E tutto a un tratto è sabato

di nuovo. Un nulla il tempo, antico battito

di ciglia tra la fulgida

luce e il buio. Così la vita e l’attimo.

 

L’occhio scruta. L’immagine

sembra fermarsi, senza farsi cogliere

del tutto, senza remore,

pur sorpresa da tanta improntitudine.

 

Il velo lieve scivola

appena. S’intravvede uno spiraglio

sulla soglia, sul limite.

Vana è la corsa, non è vano attendere.

 

Ogni istante ha un suo proprio

senso. Scoprirlo, questo sì è difficile.

Sola illusione il ciclico

ritorno delle cose che ci sfuggono.

 

Ed è di nuovo sabato,

fine o inizio, chissà. Si scioglie l’ansia

di giungere nel brivido

d’eternità dove riposa l’anima.

 

 

Ecco, ritorna sabato. Eppure, anch’io, a poco a poco, mi sto convincendo che l’istoria – grande o piccola non fa tutta questa differenza – non sia veramente magistra di alcunché, con buona pace di Tucidide e del suo «possesso per sempre». I filosofi, certo, si sono scervellati per dare una risposta all’apparente ripetersi di ciò che accade, ma chi postula l’infinità del tempo contraddice la realtà che si vive. Ogni attimo è unico e irripetibile, stretto tra ciò che sarà e ciò che non è più. Quando ci si è sforzati di far rivivere le glorie di un passato glorioso, è subentrata la nostalgia, dolore di un ritorno ahimè senza ritorno. Il tanto vituperato Medio evo porta nel nome ancora lo stigma di chi si è volto indietro a vagheggiare chissà che, senza trovare nulla.
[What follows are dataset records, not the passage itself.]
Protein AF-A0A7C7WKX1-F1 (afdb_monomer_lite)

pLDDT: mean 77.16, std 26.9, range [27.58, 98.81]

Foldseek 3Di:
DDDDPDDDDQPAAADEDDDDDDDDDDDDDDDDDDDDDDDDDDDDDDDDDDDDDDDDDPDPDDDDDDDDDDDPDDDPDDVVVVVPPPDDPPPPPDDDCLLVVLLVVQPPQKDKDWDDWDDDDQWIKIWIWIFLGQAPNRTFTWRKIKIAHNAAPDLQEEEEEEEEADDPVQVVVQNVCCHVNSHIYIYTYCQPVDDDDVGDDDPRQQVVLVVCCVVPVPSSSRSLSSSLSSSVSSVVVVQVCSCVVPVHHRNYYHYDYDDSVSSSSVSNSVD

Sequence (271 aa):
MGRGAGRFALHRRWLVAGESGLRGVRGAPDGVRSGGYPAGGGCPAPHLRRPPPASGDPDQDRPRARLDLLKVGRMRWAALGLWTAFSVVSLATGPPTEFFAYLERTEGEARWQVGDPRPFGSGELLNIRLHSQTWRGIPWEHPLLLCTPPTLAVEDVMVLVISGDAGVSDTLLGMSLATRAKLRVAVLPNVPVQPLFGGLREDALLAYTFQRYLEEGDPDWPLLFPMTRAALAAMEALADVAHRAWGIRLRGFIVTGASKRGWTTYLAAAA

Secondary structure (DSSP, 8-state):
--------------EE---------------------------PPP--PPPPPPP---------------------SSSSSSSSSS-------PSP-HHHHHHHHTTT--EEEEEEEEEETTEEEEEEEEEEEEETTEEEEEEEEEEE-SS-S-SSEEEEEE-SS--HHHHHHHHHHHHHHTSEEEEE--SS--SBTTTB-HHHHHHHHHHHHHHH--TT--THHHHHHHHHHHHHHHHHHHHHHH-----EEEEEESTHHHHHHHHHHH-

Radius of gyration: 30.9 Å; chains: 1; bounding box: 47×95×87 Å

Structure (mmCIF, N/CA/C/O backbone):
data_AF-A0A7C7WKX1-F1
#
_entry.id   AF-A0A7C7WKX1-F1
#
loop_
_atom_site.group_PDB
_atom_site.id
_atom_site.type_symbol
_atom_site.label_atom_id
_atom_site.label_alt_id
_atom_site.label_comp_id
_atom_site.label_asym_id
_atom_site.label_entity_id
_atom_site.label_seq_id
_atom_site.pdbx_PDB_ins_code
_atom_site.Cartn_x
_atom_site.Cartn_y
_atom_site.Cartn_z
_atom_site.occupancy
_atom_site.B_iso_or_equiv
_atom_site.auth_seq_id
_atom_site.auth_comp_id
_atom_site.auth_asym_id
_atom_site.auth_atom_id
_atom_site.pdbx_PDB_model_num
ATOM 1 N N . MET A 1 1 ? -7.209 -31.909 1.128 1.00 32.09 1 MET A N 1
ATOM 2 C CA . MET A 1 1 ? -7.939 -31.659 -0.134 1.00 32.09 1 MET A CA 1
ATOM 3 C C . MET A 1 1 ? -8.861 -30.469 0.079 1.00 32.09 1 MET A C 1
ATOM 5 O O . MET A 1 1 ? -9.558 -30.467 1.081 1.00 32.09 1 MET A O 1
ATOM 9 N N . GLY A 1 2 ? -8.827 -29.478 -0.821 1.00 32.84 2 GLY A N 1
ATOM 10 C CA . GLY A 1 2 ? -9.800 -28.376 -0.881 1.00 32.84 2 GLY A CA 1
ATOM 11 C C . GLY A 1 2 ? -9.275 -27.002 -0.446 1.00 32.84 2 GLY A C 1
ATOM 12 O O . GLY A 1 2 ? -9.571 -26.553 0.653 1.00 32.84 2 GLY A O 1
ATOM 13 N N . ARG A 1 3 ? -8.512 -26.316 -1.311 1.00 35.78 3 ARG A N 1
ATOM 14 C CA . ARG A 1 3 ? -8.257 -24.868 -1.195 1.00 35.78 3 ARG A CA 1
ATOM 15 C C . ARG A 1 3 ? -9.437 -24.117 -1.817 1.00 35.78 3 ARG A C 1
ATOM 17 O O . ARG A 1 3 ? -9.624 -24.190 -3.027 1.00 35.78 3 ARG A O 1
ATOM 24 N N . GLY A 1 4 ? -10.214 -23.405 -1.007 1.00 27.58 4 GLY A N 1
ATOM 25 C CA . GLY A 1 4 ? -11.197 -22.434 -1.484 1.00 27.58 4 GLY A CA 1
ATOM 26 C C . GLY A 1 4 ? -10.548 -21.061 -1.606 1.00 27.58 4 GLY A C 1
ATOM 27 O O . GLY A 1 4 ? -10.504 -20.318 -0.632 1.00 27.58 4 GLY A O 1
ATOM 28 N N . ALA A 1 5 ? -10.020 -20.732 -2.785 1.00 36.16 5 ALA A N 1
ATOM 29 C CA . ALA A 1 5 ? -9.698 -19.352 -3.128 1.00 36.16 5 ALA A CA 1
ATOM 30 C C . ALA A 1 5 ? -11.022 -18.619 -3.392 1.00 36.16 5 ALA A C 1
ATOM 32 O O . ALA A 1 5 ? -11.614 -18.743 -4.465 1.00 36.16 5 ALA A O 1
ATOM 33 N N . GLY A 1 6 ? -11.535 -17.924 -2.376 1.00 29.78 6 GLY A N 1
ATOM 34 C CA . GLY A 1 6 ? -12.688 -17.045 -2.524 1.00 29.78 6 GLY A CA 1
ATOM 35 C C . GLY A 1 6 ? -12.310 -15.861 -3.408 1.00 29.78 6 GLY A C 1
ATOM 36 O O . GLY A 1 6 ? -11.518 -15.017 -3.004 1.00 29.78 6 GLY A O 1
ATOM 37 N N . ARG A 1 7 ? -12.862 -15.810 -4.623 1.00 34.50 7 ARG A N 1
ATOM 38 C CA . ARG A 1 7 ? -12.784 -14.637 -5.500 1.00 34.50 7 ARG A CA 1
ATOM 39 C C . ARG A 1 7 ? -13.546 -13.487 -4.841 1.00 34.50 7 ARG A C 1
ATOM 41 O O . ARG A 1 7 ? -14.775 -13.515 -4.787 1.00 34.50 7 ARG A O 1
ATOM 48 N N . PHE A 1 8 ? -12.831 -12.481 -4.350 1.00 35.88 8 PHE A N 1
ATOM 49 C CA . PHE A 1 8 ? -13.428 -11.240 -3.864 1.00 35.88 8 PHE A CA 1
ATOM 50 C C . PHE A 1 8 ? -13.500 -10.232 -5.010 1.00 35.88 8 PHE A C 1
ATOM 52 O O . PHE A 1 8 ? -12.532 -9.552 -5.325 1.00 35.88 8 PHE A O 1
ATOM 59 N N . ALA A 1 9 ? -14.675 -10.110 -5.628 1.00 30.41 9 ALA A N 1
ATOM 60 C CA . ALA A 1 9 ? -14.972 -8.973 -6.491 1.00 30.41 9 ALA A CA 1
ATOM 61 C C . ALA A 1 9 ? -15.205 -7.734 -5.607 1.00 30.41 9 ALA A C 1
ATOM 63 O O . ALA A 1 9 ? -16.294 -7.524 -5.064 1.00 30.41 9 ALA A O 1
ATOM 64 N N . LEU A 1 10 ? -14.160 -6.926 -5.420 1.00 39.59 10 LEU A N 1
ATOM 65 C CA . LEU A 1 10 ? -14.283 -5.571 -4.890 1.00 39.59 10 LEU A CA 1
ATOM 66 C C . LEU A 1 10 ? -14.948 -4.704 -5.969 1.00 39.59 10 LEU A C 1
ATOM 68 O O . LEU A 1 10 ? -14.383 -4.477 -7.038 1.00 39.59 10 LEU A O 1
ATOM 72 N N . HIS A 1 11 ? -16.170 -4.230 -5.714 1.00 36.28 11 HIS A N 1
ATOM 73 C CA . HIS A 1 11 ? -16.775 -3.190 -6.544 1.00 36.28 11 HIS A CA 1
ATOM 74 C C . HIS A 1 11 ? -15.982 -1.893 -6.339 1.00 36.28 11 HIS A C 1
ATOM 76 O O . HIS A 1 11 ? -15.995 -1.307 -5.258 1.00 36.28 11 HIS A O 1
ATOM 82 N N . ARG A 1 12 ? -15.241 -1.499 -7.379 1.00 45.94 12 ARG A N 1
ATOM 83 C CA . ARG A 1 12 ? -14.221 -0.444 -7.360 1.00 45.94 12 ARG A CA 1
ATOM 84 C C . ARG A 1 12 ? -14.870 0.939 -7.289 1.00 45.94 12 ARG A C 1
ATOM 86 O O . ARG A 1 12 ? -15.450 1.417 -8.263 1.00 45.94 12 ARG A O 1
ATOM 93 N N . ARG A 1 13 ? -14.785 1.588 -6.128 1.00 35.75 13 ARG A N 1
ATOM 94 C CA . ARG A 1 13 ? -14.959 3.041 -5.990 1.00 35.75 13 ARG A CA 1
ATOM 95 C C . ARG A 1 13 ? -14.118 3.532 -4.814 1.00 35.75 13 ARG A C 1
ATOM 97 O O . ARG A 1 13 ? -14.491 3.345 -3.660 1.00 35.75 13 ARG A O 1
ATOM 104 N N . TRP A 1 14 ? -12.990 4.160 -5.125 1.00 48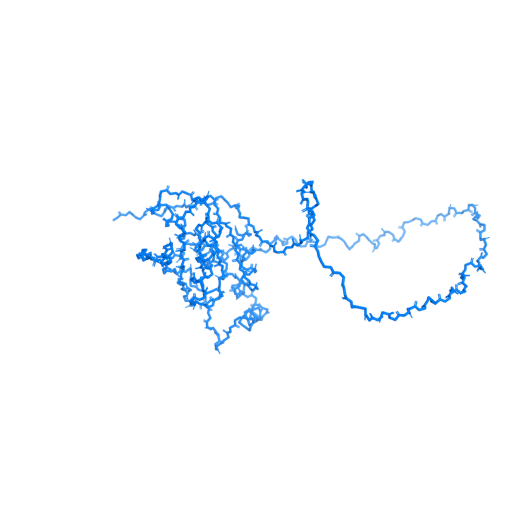.34 14 TRP A N 1
ATOM 105 C CA . TRP A 1 14 ? -12.058 4.724 -4.150 1.00 48.34 14 TRP A CA 1
ATOM 106 C C . TRP A 1 14 ? -12.134 6.253 -4.182 1.00 48.34 14 TRP A C 1
ATOM 108 O O . TRP A 1 14 ? -12.201 6.853 -5.254 1.00 48.34 14 TRP A O 1
ATOM 118 N N . LEU A 1 15 ? -12.155 6.891 -3.010 1.00 36.41 15 LEU A N 1
ATOM 119 C CA . LEU A 1 15 ? -12.126 8.351 -2.892 1.00 36.41 15 LEU A CA 1
ATOM 120 C C . LEU A 1 15 ? -10.681 8.809 -2.665 1.00 36.41 15 LEU A C 1
ATOM 122 O O . LEU A 1 15 ? -10.032 8.387 -1.707 1.00 36.41 15 LEU A O 1
ATOM 126 N N . VAL A 1 16 ? -10.196 9.685 -3.545 1.00 37.53 16 VAL A N 1
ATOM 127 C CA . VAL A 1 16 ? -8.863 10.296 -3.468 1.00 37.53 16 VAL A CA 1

Ecco che torna sabato, inizio o fine della settimana. Non so dire. Ogni volta mi tornano alla memoria i malinconici versi di Giosuè Carducci, quando il poeta, in una disillusa chiusa struggente, canta: «M’asconda ella gl’inanimi / Fiori del giovin anno: / Essi ritorneranno, / Tu non ritorni piú» (Primavera classica, 21-24). Ma chi legge più i versi del «leone maremmano»? oggi si vive dimentichi del passato, incuranti del futuro, accorgendosi – quasi per momentanea illuminazione – che non si è ascoltata la voce di chi ce lo aveva predetto. Non ci specchiamo più nelle pagine dei vati. Cerchiamo nel virtuale la risposta alla nostra sete d’infinito. Qualcuno spegne l’arsura, spegnendo anche se stesso, in un anonimo annullamento.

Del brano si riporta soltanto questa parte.